Chodzi o zdarzenie z 43. minuty. 33-letni Hiszpan wygrał pojedynek jeden na jeden z bramkarzem mistrza Polski, ale później trafił go nogą w twarz. Uraz okazał się na tyle poważny, że między słupkami musiał po chwili stanąć Radosław Cierzniak.
- Patrzyłem na piłkę, moim celem było posłanie jej do siatki, na tym się skupiłem.
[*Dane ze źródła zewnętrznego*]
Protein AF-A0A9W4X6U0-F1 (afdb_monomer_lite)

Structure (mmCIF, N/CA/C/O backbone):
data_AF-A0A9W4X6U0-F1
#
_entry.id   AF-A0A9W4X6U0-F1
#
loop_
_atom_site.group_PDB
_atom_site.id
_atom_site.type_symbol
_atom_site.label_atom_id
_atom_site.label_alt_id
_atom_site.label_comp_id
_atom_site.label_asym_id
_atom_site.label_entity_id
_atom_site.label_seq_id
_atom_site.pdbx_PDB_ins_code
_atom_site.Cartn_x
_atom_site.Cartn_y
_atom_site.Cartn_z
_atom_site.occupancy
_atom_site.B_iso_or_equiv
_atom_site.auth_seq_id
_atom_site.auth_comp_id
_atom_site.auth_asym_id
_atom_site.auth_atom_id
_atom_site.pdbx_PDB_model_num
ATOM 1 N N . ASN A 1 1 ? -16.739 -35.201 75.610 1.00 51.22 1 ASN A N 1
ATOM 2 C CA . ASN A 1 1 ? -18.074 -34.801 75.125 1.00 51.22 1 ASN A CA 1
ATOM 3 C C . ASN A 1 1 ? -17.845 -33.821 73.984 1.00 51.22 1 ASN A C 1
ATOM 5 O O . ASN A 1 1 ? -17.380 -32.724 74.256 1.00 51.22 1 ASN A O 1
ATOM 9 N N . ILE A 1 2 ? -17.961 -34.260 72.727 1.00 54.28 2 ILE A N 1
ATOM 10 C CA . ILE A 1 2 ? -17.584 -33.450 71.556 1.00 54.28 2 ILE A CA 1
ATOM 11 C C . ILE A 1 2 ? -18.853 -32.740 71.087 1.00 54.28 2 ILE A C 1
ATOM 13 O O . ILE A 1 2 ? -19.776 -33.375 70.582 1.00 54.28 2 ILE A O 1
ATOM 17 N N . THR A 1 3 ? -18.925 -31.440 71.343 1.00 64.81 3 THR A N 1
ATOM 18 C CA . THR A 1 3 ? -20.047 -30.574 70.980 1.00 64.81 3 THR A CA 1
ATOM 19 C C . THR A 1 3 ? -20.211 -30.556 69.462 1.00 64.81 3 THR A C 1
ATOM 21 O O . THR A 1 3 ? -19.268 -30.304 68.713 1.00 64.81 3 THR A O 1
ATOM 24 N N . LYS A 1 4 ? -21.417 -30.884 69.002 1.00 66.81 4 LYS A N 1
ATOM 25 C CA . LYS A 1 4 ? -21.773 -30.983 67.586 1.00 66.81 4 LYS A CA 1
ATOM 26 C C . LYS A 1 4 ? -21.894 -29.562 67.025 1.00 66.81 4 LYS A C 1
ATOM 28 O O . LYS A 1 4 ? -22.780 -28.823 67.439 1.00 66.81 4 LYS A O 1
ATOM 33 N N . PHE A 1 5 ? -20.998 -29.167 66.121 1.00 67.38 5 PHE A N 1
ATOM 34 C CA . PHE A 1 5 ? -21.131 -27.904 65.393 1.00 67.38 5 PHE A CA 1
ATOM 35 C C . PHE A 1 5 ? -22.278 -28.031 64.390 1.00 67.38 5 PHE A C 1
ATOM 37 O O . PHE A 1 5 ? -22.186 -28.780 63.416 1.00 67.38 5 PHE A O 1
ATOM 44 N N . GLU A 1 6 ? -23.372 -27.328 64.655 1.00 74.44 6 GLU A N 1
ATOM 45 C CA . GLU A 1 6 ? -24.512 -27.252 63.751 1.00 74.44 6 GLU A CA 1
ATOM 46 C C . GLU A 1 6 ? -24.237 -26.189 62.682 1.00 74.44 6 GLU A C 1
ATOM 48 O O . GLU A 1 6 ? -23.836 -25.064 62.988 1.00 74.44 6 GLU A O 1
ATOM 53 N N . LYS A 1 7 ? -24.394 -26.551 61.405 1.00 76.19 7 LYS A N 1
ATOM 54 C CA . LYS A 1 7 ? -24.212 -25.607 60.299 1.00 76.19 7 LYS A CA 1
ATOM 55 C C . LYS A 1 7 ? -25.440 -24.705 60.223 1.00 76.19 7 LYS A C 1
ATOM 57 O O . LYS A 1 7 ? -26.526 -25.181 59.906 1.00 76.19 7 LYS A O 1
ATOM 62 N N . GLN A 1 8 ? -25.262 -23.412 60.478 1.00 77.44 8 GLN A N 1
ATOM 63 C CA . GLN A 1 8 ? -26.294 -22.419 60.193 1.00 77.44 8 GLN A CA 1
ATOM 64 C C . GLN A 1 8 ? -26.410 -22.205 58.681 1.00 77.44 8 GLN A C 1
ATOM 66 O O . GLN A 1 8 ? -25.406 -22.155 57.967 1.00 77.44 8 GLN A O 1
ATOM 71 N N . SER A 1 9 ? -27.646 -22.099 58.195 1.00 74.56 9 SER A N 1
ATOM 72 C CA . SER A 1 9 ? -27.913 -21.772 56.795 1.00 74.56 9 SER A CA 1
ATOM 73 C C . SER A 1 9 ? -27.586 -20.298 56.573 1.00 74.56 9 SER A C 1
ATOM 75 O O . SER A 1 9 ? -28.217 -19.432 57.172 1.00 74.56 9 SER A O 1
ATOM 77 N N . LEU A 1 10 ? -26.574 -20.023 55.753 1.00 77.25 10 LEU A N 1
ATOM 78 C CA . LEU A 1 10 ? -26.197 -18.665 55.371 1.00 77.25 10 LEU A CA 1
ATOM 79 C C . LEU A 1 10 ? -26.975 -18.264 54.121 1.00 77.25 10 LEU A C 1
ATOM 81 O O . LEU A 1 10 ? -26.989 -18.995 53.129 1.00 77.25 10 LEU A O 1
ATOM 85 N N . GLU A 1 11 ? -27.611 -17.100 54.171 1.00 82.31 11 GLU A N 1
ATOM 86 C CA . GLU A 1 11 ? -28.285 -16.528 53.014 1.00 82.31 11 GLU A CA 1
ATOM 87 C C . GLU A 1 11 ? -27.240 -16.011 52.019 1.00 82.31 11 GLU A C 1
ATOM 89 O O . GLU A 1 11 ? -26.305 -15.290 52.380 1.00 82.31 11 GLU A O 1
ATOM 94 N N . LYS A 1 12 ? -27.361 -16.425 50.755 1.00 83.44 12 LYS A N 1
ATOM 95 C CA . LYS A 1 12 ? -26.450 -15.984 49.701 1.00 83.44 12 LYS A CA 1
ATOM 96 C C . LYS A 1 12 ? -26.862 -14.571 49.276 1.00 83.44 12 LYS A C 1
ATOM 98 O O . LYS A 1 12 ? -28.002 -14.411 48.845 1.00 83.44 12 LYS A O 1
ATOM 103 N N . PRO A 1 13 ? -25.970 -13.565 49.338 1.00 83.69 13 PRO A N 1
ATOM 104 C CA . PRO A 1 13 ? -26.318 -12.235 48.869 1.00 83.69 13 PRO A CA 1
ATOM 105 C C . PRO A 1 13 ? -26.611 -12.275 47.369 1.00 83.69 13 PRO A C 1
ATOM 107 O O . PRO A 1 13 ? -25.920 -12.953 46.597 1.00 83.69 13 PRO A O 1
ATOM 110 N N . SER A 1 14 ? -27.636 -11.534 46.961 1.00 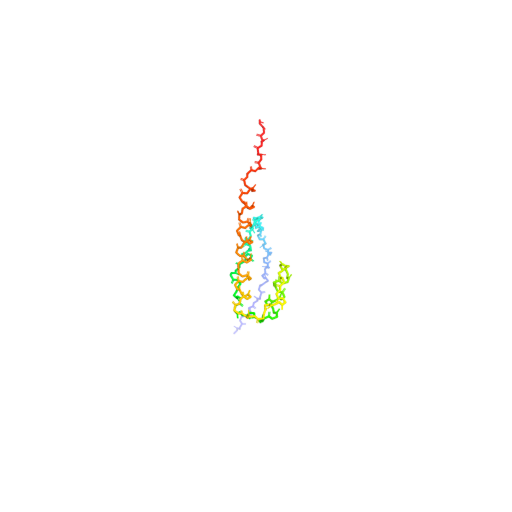84.06 14 SER A N 1
ATOM 111 C CA . SER A 1 14 ? -27.930 -11.316 45.550 1.00 84.06 14 SER A CA 1
ATOM 112 C C . SER A 1 14 ? -26.755 -10.584 44.896 1.00 84.06 14 SER A C 1
ATOM 114 O O . SER A 1 14 ? -26.280 -9.590 45.452 1.00 84.06 14 SER A O 1
ATOM 116 N N . PRO A 1 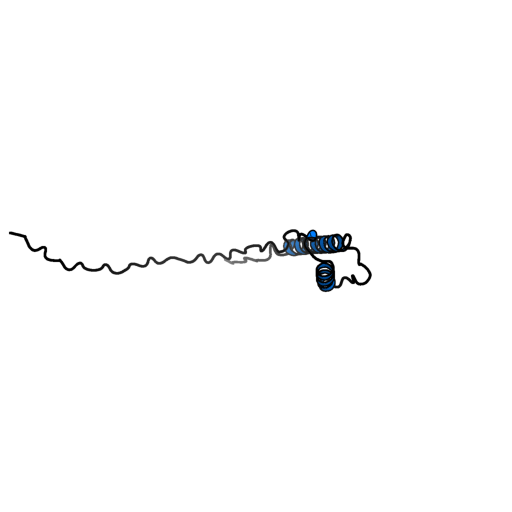15 ? -26.254 -11.053 43.739 1.00 81.25 15 PRO A N 1
ATOM 117 C CA . PRO A 1 15 ? -25.176 -10.366 43.047 1.00 81.25 15 PRO A CA 1
ATOM 118 C C . PRO A 1 15 ? -25.660 -8.981 42.606 1.00 81.25 15 PRO A C 1
ATOM 120 O O . PRO A 1 15 ? -26.612 -8.866 41.837 1.00 81.25 15 PRO A O 1
ATOM 123 N N . TYR A 1 16 ? -25.002 -7.938 43.107 1.00 81.75 16 TYR A N 1
ATOM 124 C CA . TYR A 1 16 ? -25.176 -6.578 42.615 1.00 81.75 16 TYR A CA 1
ATOM 125 C C . TYR A 1 16 ? -24.215 -6.366 41.449 1.00 81.75 16 TYR A C 1
ATOM 127 O O . TYR A 1 16 ? -22.997 -6.454 41.616 1.00 81.75 16 TYR A O 1
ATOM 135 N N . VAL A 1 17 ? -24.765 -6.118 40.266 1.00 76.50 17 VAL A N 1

Potem nastąpiło zderzenie, ale przecież nie zrobiłem tego specjalnie! - powiedział Igor Angulo w rozmowie z Super Expressem.
Piłkarz skontaktował się już z Arkadiuszem Malarzem. - Upewniłem się, że wszystko jest w porządku i odetchnąłem z ulgą. Mam nadzieję, że będzie gotowy na środowy mecz Legii w eliminacjach Ligi Mistrzów - przyznał.
Niektórzy zarzucali Angulo, że nie podszedł do rywala zaraz po niefortunnym zdarzeniu. - Pojawiła się karetka, bramkarz Legii był otoczony wianuszkiem ludzi, z których część zajmowała się udzieleniem mu pomocy. To nie był dobry moment, abym się tam kręcił - tłumaczy.
Górnik Zabrze wygrał ostatecznie z mistrzem Polski 3:1.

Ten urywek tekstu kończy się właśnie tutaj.